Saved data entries
◆ ◆ ◆ ◆ ◆ ◆ ◆

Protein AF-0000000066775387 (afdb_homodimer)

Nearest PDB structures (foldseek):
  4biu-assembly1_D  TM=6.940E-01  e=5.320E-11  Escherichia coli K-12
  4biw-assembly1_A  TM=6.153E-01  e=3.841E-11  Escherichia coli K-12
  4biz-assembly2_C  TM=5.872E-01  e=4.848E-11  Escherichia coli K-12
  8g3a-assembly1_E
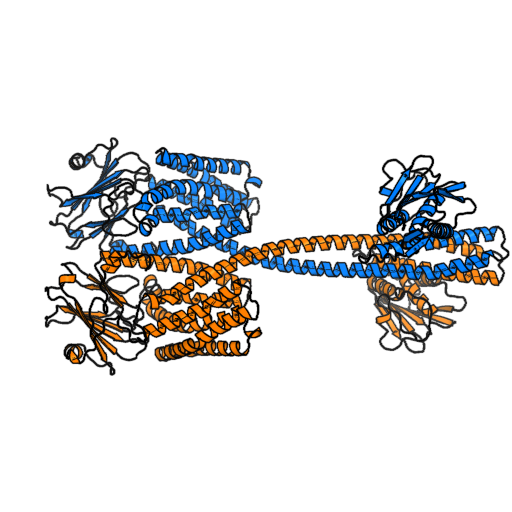  TM=6.437E-01  e=1.174E-10  Bacillus subtilis subsp. subtilis str. 168
  7ebg-assembly1_B  TM=4.133E-01  e=7.747E-07  Homo sapiens

Secondary structure (DSSP, 8-state):
-TTS-HHHHHT-EEBTTTB-EEEEEESSS---HHHHHTS-GGGSEEESS--B--S-SSEEEEEEEE-GGGTTTS-EEEEEE-TT-SEEEEEEEETT--SPPEEEE--TT-SS---SS-SSSEEEEEPPPSSTT-EEEEEEEE-SS--B-EEEEE-HHHHHHHHHHHHHHHHHHHHHHHHHHHHHHHHHHHH--HHHHHHHHHTTHHHHHHHHTTHHHHHH-GGGHHHHHHHHHHHHHHHHHHHHHHHHHHTTHHHH-HHHHHHHHHHHHHHHHGGGHHHHT-HHHHHHHHHHHHHHHHHHHHHHHHHHHHHS---HHHHHHHTHHHHHHHHHHHHHHHHTTSS---HHHHTHHHHHHHHHHHHHHHHHHHHHHHHHHHHHHHHHHHHHHHHHHHHHHHHHHHHHHHHHHHHHHHHHHHHHHHHHHHS---HHHHHHHHHHHHHHHHHHHHHHHHHHHHHHHSSS-----EEEEHHHHHHHHHHHHT--TTEEEEEEEESS-SS-EEEE-HHHHHHHHHHHHHHHHHHSPSEEEEEEEEEETTEEEEEEE--S----TT-TTGGGSTT-----SS------S-HHHHHHHHHHHTT-EEEEEE-STT--EEEEEEEBP-/-TTS-HHHHHT-EEBTTTB-EEEEEESSS---HHHHHTS-GGGSEEESS--B--S-SSEEEEEEEE-GGGTTTS-EEEEEE-TT-SEEEEEEEETT--SPPEEEE--TT-SS---SS-SSSEEEEEPPPSSTT-EEEEEEEE-SS--B-EEEEE-HHHHHHHHHHHHHHHHHHHHHHHHHHHHHHHHHHHH--HHHHHHHHHTTHHHHHHHHTTHHHHHH-GGGHHHHHHHHHHHHHHHHHHHHHHHHHHTTHHHH-HHHHHHHHHHHHHHHHGGGHHHHT-HHHHHHHHHHHHHHHHHHHHHHHHHHHHHS---HHHHHHHTHHHHHHHHHHHHHHHHTTSS---HHHHTHHHHHHHHHHHHHHHHHHHHHHHHHHHHHHHHHHHHHHHHHHHHHHHHHHHHHHHHHHHHHHHHHHHHHHHHHHHS---HHHHHHHHHHHHHHHHHHHHHHHHHHHHHHHSSS-----EEEEHHHHHHHHHHHHT--TTEEEEEEEESS-SS-EEEE-HHHHHHHHHHHHHHHHHHSPSEEEEEEEEEETTEEEEEEE--S----TT-TTGGGSTT-----SS------S-HHHHHHHHHHHTT-EEEEEE-STT--EEEEEEEBP-

Organism: Klebsiella pneumoniae subsp. pneumoniae (strain HS11286) (NCBI:txid1125630)

Sequence (1236 aa):
MLLVAPQAQAATRQVGIDIPVQWYADDSGQMTLDRFAALPTDQLATTRQIPSFGYSRKTWWLRSELPGTWFAGEPRWLQLGPTFVDHLTIYYRPLGSDGPWTQRIFGDRDGARGSDLHYRERVLILPPPPTDAGYELVFRLQSTSTLILLASLSSAQVFVQRATADTAFWSFYFGLAAVASGVALWLALALRRRLLWGICLFSLNYPLVAALHGFPEWFFGHAALPFQDFMISSLSLFSYATALWLHSEIFDLKKNMPRLHQLLIAAVILNLVLQVSIPLGFYGFAMQIEGVVFIIITPVLLFTSWWLWRKKAIDRTTLLLGLLPPFYVAAAVLVQLSIHGIIPFHMAIYSLWQYALIVHIITVLIIAILRVRAENRQLEQKQRLARELQIEREASFHQRQFMGMVAHEFRTPLAVIQAALENLRLSAASTSQEARFDRIGRAATRLVQLTDNCLADARLASHDLHVERQQTALLTVINMAASVVAISHDHYLNIRQHGAVESPQLQADAGLLCIAIANLLDNAVKYSPPGEIAIDIHSDAGQTELRIRDHGPGLPAGQAELIFERYRRGEHTSPVPGGTGLGLYVARQIVQAHDGKLWLAEHGPDGCTFILTLPTVAMLLVAPQAQAATRQVGIDIPVQWYADDSGQMTLDRFAALPTDQLATTRQIPSFGYSRKTWWLRSELPGTWFAGEPRWLQLGPTFVDHLTIYYRPLGSDGPWTQRIFGDRDGARGSDLHYRERVLILPPPPTDAGYELVFRLQSTSTLILLASLSSAQVFVQRATADTAFWSFYFGLAAVASGVALWLALALRRRLLWGICLFSLNYPLVAALHGFPEWFFGHAALPFQDFMISSLSLFSYATALWLHSEIFDLKKNMPRLHQLLIAAVILNLVLQVSIPLGFYGFAMQIEGVVFIIITPVLLFTSWWLWRKKAIDRTTLLLGLLPPFYVAAAVLVQLSIHGIIPFHMAIYSLWQYALIVHIITVLIIAILRVRAENRQLEQKQRLARELQIEREASFHQRQFMGMVAHEFRTPLAVIQAALENLRLSAASTSQEARFDRIGRAATRLVQLTDNCLADARLASHDLHVERQQTALLTVINMAASVVAISHDHYLNIRQHGAVESPQLQADAGLLCIAIANLLDNAVKYSPPGEIAIDIHSDAGQTELRIRDHGPGLPAGQAELIFERYRRGEHTSPVPGGTGLGLYVARQIVQAHDGKLWLAEHGPDGCTFILTLPTVA

InterPro domains:
  IPR003594 Histidine kinase/HSP90-like ATPase domain [PF02518] (510-616)
  IPR003594 Histidine kinase/HSP90-like ATPase domain [SM00387] (508-618)
  IPR003661 Signal transduction histidine kinase, dimerisation/phosphoacceptor domain [PF00512] (399-460)
  IPR003661 Signal transduction histidine kinase, dimerisation/phosphoacceptor domain [SM00388] (398-463)
  IPR003661 Signal transduction histidine kinase, dimerisation/phosphoacceptor domain [cd00082] (399-459)
  IPR004358 Signal transduction histidine kinase-related protein, C-terminal [PR00344] (544-558)
  IPR004358 Signal transduction histidine kinase-related protein, C-terminal [PR00344] (578-596)
  IPR004358 Signal transduction histidine kinase-related protein, C-terminal [PR00344] (602-615)
  IPR005467 Histidine kinase domain [PS50109] (405-618)
  IPR011622 7TM-DISM receptor, extracellular domain, type 2 [PF07696] (21-153)
  IPR011623 7TM-DISM receptor, extracellular domain, type 1 [PF07695] (167-363)
  IPR036097 Signal transduction histidine kinase, dimerisation/phosphoacceptor domain superfamily [SSF47384] (388-463)
  IPR036890 Histidine kinase/HSP90-like ATPase superfamily [G3DSA:3.30.565.10] (472-618)
  IPR036890 Histidine kinase/HSP90-like ATPase superfamily [SSF55874] (453-616)

Solvent-accessible surface area (backbone atoms only — not comparable to full-atom values): 63058 Å² total; per-residue (Å²): 112,88,70,44,56,68,67,48,58,70,59,43,41,32,43,10,66,71,30,63,35,34,35,43,80,34,79,81,64,72,79,46,72,69,60,57,72,66,51,59,72,88,74,39,48,74,46,76,44,44,52,45,62,16,62,42,90,41,27,38,37,34,41,35,63,44,56,24,78,79,33,75,81,34,56,34,35,35,37,44,31,60,62,71,33,31,37,35,36,40,34,37,38,53,46,93,57,89,67,77,72,45,77,44,38,61,12,51,70,42,86,74,66,56,50,74,42,81,50,50,54,41,27,43,73,43,67,49,50,96,46,71,65,6,35,36,38,36,38,40,41,37,27,70,43,66,40,51,52,43,38,35,39,23,42,65,67,44,42,44,37,44,49,35,36,48,33,28,51,54,23,22,51,51,16,38,46,51,51,35,41,50,49,29,44,47,51,18,68,74,68,65,41,68,51,39,42,29,53,32,56,46,44,52,47,52,62,29,52,38,36,66,61,21,46,50,35,54,75,60,33,77,80,29,32,68,54,38,53,48,41,40,57,50,38,56,41,44,44,53,27,31,35,46,50,30,42,37,44,63,63,40,18,70,77,75,37,47,70,58,33,51,52,44,49,48,51,30,51,48,36,60,57,47,53,57,23,59,86,72,69,44,40,39,58,43,52,50,53,49,50,53,50,45,63,61,44,33,60,50,46,50,46,50,54,50,49,43,47,73,70,62,66,55,54,71,68,53,51,60,59,47,45,48,35,38,51,39,48,46,32,46,48,52,28,51,36,20,38,60,52,75,36,82,58,44,69,69,53,61,45,40,38,64,57,51,49,52,53,54,40,52,48,50,52,48,52,55,50,53,50,57,56,53,34,57,55,44,50,53,50,30,54,50,33,49,50,50,31,51,52,42,50,51,52,42,49,54,50,45,54,45,47,47,50,52,31,56,61,50,48,55,37,49,50,47,33,52,52,33,50,57,55,54,68,73,43,96,63,54,74,70,52,48,53,35,50,49,49,32,49,53,23,50,40,50,48,52,52,53,36,50,49,50,37,51,47,45,46,61,65,39,89,72,57,76,76,64,64,37,86,32,46,48,56,59,34,51,51,51,14,49,59,54,54,50,68,47,95,54,41,47,81,46,79,45,70,48,62,94,60,89,52,58,45,25,66,36,33,60,69,56,50,22,52,27,51,22,36,53,50,41,50,31,59,71,50,23,64,75,36,75,36,44,33,41,36,38,58,52,101,55,37,33,36,40,35,42,36,28,51,15,76,40,51,65,90,86,43,70,66,48,34,46,31,79,61,24,67,75,86,63,92,63,85,72,83,83,78,71,22,43,50,51,22,49,24,39,54,48,35,41,76,58,70,27,47,62,49,71,77,44,38,46,72,71,12,32,29,40,38,36,36,36,54,34,59,130,111,88,69,44,56,69,68,47,58,72,61,43,41,33,43,10,66,70,30,61,36,32,36,41,81,34,79,83,62,70,79,46,71,70,59,57,73,66,50,59,74,87,73,40,47,74,47,77,42,44,52,44,62,17,63,42,92,44,26,38,38,33,41,36,64,42,57,24,77,80,32,75,80,34,55,31,36,36,37,43,30,61,62,71,33,30,38,34,37,41,34,36,37,52,46,93,57,89,65,76,70,46,78,44,39,63,12,53,70,43,88,74,64,54,51,74,43,80,51,51,54,40,28,44,72,42,67,49,52,94,48,71,64,7,35,36,36,36,39,38,39,39,29,69,42,65,40,52,52,43,38,36,38,22,42,64,66,44,43,44,36,44,50,35,33,47,34,28,51,53,23,20,51,50,16,38,46,50,50,35,40,49,49,30,45,47,50,18,69,72,68,65,42,69,52,37,42,29,53,31,58,45,44,52,47,52,62,28,52,39,35,67,62,21,45,51,34,53,76,61,34,78,81,28,32,66,54,38,53,49,42,40,58,52,37,57,42,45,43,53,27,31,34,47,50,30,42,36,44,64,64,41,18,71,78,76,37,47,71,59,32,51,52,42,49,50,51,29,51,49,36,59,56,46,53,58,23,59,87,71,70,43,42,38,57,42,52,50,53,50,49,52,51,46,64,61,44,34,59,51,48,49,46,49,54,50,49,43,46,72,71,63,66,55,55,70,69,52,50,60,58,43,46,49,36,37,50,39,49,47,31,45,46,52,28,51,36,19,39,59,54,75,36,81,58,44,70,68,52,62,45,41,38,64,57,50,49,52,54,54,39,51,48,50,52,48,52,55,51,52,52,56,54,53,34,56,54,44,52,55,51,29,53,51,34,47,50,51,31,50,52,42,50,51,51,41,50,54,50,45,56,45,48,46,49,52,32,56,62,51,47,55,35,48,50,48,33,51,52,34,50,57,56,54,68,74,45,94,66,56,74,70,52,48,54,35,51,49,49,31,50,53,23,51,39,48,49,51,51,52,36,51,49,50,36,51,45,46,45,61,65,38,90,70,56,76,75,63,63,38,86,33,48,49,57,57,35,50,53,51,13,47,60,55,54,52,69,47,95,54,42,47,80,46,78,43,70,48,63,95,62,90,52,58,44,25,66,36,32,58,69,58,50,22,51,28,50,22,36,54,49,41,50,32,59,70,50,23,65,77,35,74,37,43,34,42,36,39,57,52,101,57,37,32,37,42,36,41,38,27,53,15,76,40,54,63,88,86,43,72,66,48,34,46,31,80,62,24,67,76,86,61,92,64,84,73,85,84,78,72,23,43,50,51,22,46,22,41,53,47,35,42,76,55,71,26,49,62,49,72,76,44,37,48,71,71,11,33,28,40,38,37,38,36,53,34,60,130

Radius of gyration: 50.4 Å; Cα contacts (8 Å, |Δi|>4): 2124; chains: 2; bounding box: 76×147×103 Å

Structure (mmCIF, N/CA/C/O backbone):
data_AF-0000000066775387-model_v1
#
loop_
_entity.id
_entity.type
_entity.pdbx_description
1 polymer 'histidine kinase'
#
loop_
_atom_site.group_PDB
_atom_site.id
_atom_site.type_symbol
_atom_site.label_atom_id
_atom_site.label_alt_id
_atom_site.label_comp_id
_atom_site.label_asym_id
_atom_site.label_entity_id
_atom_site.label_seq_id
_atom_site.pdbx_PDB_ins_code
_atom_site.Cartn_x
_atom_site.Cartn_y
_atom_site.Cartn_z
_atom_site.occupancy
_atom_site.B_iso_or_equiv
_atom_site.auth_seq_id
_atom_site.auth_comp_id
_atom_site.auth_asym_id
_atom_site.auth_atom_id
_atom_site.pdbx_PDB_model_num
ATOM 1 N N . MET A 1 1 ? 9.922 -22.531 -2.521 1 42.81 1 MET A N 1
ATOM 2 C CA . MET A 1 1 ? 10.586 -23.75 -2.064 1 42.81 1 MET A CA 1
ATOM 3 C C . MET A 1 1 ? 9.922 -24.297 -0.807 1 42.81 1 MET A C 1
ATOM 5 O O . MET A 1 1 ? 9.844 -25.516 -0.62 1 42.81 1 MET A O 1
ATOM 9 N N . LEU A 1 2 ? 9.352 -23.312 -0.162 1 45.62 2 LEU A N 1
ATOM 10 C CA . LEU A 1 2 ? 8.719 -23.719 1.092 1 45.62 2 LEU A CA 1
ATOM 11 C C . LEU A 1 2 ? 7.414 -24.453 0.831 1 45.62 2 LEU A C 1
ATOM 13 O O . LEU A 1 2 ? 6.941 -25.203 1.686 1 45.62 2 LEU A O 1
ATOM 17 N N . LEU A 1 3 ? 6.996 -24.297 -0.362 1 53.41 3 LEU A N 1
ATOM 18 C CA . LEU A 1 3 ? 5.652 -24.844 -0.536 1 53.41 3 LEU A CA 1
ATOM 19 C C . LEU A 1 3 ? 5.699 -26.219 -1.191 1 53.41 3 LEU A C 1
ATOM 21 O O . LEU A 1 3 ? 4.656 -26.844 -1.403 1 53.41 3 LEU A O 1
ATOM 25 N N . VAL A 1 4 ? 6.902 -26.656 -1.591 1 54.19 4 VAL A N 1
ATOM 26 C CA . VAL A 1 4 ? 6.938 -27.922 -2.301 1 54.19 4 VAL A CA 1
ATOM 27 C C . VAL A 1 4 ? 6.957 -29.078 -1.298 1 54.19 4 VAL A C 1
ATOM 29 O O . VAL A 1 4 ? 7.789 -29.094 -0.387 1 54.19 4 VAL A O 1
ATOM 32 N N . ALA A 1 5 ? 6.031 -29.953 -1.366 1 61.66 5 ALA A N 1
ATOM 33 C CA . ALA A 1 5 ? 5.949 -31.125 -0.512 1 61.66 5 ALA A CA 1
ATOM 34 C C . ALA A 1 5 ? 7.254 -31.922 -0.541 1 61.66 5 ALA A C 1
ATOM 36 O O . ALA A 1 5 ? 7.832 -32.125 -1.608 1 61.66 5 ALA A O 1
ATOM 37 N N . PRO A 1 6 ? 7.836 -32.156 0.571 1 54.56 6 PRO A N 1
ATOM 38 C CA . PRO A 1 6 ? 9.102 -32.875 0.678 1 54.56 6 PRO A CA 1
ATOM 39 C C . PRO A 1 6 ? 9.133 -34.125 -0.188 1 54.56 6 PRO A C 1
ATOM 41 O O . PRO A 1 6 ? 10.172 -34.469 -0.746 1 54.56 6 PRO A O 1
ATOM 44 N N . GLN A 1 7 ? 7.965 -34.75 -0.453 1 56.12 7 GLN A N 1
ATOM 45 C CA . GLN A 1 7 ? 7.938 -35.969 -1.223 1 56.12 7 GLN A CA 1
ATOM 46 C C . GLN A 1 7 ? 8.234 -35.719 -2.697 1 56.12 7 GLN A C 1
ATOM 48 O O . GLN A 1 7 ? 8.938 -36.5 -3.344 1 56.12 7 GLN A O 1
ATOM 53 N N . ALA A 1 8 ? 7.785 -34.625 -3.086 1 67.62 8 ALA A N 1
ATOM 54 C CA . ALA A 1 8 ? 8.055 -34.312 -4.484 1 67.62 8 ALA A CA 1
ATOM 55 C C . ALA A 1 8 ? 9.523 -33.969 -4.699 1 67.62 8 ALA A C 1
ATOM 57 O O . ALA A 1 8 ? 10.086 -34.25 -5.758 1 67.62 8 ALA A O 1
ATOM 58 N N . GLN A 1 9 ? 10.07 -33.406 -3.789 1 63.88 9 GLN A N 1
ATOM 59 C CA . GLN A 1 9 ? 11.484 -33.094 -3.908 1 63.88 9 GLN A CA 1
ATOM 60 C C . GLN A 1 9 ? 12.344 -34.344 -3.945 1 63.88 9 GLN A C 1
ATOM 62 O O . GLN A 1 9 ? 13.32 -34.406 -4.691 1 63.88 9 GLN A O 1
ATOM 67 N N . ALA A 1 10 ? 11.859 -35.312 -3.234 1 66.88 10 ALA A N 1
ATOM 68 C CA . ALA A 1 10 ? 12.625 -36.562 -3.162 1 66.88 10 ALA A CA 1
ATOM 69 C C . ALA A 1 10 ? 12.492 -37.375 -4.453 1 66.88 10 ALA A C 1
ATOM 71 O O . ALA A 1 10 ? 13.383 -38.156 -4.805 1 66.88 10 ALA A O 1
ATOM 72 N N . ALA A 1 11 ? 11.562 -37 -5.211 1 79.12 11 ALA A N 1
ATOM 73 C CA . ALA A 1 11 ? 11.312 -37.781 -6.41 1 79.12 11 ALA A CA 1
ATOM 74 C C . ALA A 1 11 ? 11.93 -37.125 -7.641 1 79.12 11 ALA A C 1
ATOM 76 O O . ALA A 1 11 ? 11.789 -37.625 -8.758 1 79.12 11 ALA A O 1
ATOM 77 N N . THR A 1 12 ? 12.633 -36.031 -7.383 1 90.94 12 THR A N 1
ATOM 78 C CA . THR A 1 12 ? 13.305 -35.344 -8.469 1 90.94 12 THR A CA 1
ATOM 79 C C . THR A 1 12 ? 14.805 -35.625 -8.438 1 90.94 12 THR A C 1
ATOM 81 O O . THR A 1 12 ? 15.438 -35.531 -7.383 1 90.94 12 THR A O 1
ATOM 84 N N . ARG A 1 13 ? 15.406 -36 -9.5 1 94.25 13 ARG A N 1
ATOM 85 C CA . ARG A 1 13 ? 16.844 -36.281 -9.594 1 94.25 13 ARG A CA 1
ATOM 86 C C . ARG A 1 13 ? 17.578 -35.125 -10.258 1 94.25 13 ARG A C 1
ATOM 88 O O . ARG A 1 13 ? 17.297 -34.781 -11.406 1 94.25 13 ARG A O 1
ATOM 95 N N . GLN A 1 14 ? 18.516 -34.562 -9.602 1 93.06 14 GLN A N 1
ATOM 96 C CA . GLN A 1 14 ? 19.25 -33.406 -10.055 1 93.06 14 GLN A CA 1
ATOM 97 C C . GLN A 1 14 ? 20.609 -33.781 -10.641 1 93.06 14 GLN A C 1
ATOM 99 O O . GLN A 1 14 ? 21.344 -34.562 -10.039 1 93.06 14 GLN A O 1
ATOM 104 N N . VAL A 1 15 ? 20.891 -33.25 -11.773 1 93.31 15 VAL A N 1
ATOM 105 C CA . VAL A 1 15 ? 22.219 -33.469 -12.375 1 93.31 15 VAL A CA 1
ATOM 106 C C . V
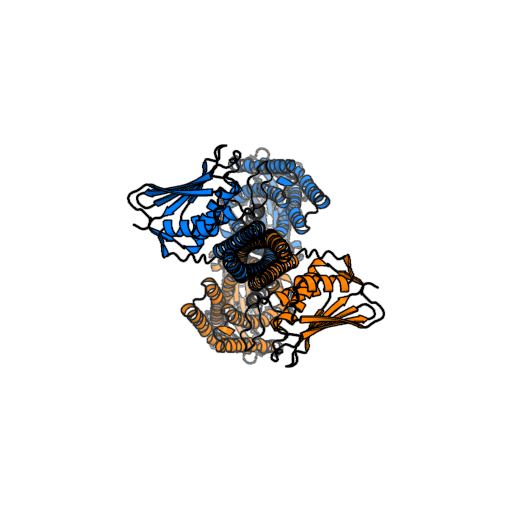AL A 1 15 ? 23.281 -32.844 -11.492 1 93.31 15 VAL A C 1
ATOM 108 O O . VAL A 1 15 ? 23.156 -31.672 -11.086 1 93.31 15 VAL A O 1
ATOM 111 N N . GLY A 1 16 ? 24.344 -33.531 -11.219 1 91.38 16 GLY A N 1
ATOM 112 C CA . GLY A 1 16 ? 25.406 -33.062 -10.352 1 91.38 16 GLY A CA 1
ATOM 113 C C . GLY A 1 16 ? 25.281 -33.562 -8.922 1 91.38 16 GLY A C 1
ATOM 114 O O . GLY A 1 16 ? 26.266 -33.625 -8.188 1 91.38 16 GLY A O 1
ATOM 115 N N . ILE A 1 17 ? 24.078 -33.844 -8.523 1 91.5 17 ILE A N 1
ATOM 116 C CA . ILE A 1 17 ? 23.859 -34.344 -7.168 1 91.5 17 ILE A CA 1
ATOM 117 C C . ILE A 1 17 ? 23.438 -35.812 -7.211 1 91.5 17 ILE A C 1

◆ ◆ ◆ ◆ ◆ ◆ ◆

** Task requirements **
All lines above from the one with "ATOM 53 N N" to the one with "ATOM 62 O O", inclusive, should be copied exactly, and no other lines.

** Result of this exercise **
ATOM 53 N N . ALA A 1 8 ? 7.785 -34.625 -3.086 1 67.62 8 ALA A N 1
ATOM 54 C CA . ALA A 1 8 ? 8.055 -34.312 -4.484 1 67.62 8 ALA A CA 1
ATOM 55 C C . ALA A 1 8 ? 9.523 -33.969 -4.699 1 67.62 8 ALA A C 1
ATOM 57 O O . ALA A 1 8 ? 10.086 -34.25 -5.758 1 67.62 8 ALA A O 1
ATOM 58 N N . GLN A 1 9 ? 10.07 -33.406 -3.789 1 63.88 9 GLN A N 1
ATOM 59 C CA . GLN A 1 9 ? 11.484 -33.094 -3.908 1 63.88 9 GLN A CA 1
ATOM 60 C C . GLN A 1 9 ? 12.344 -34.344 -3.945 1 63.88 9 GLN A C 1
ATOM 62 O O . GLN A 1 9 ? 13.32 -34.406 -4.691 1 63.88 9 GLN A O 1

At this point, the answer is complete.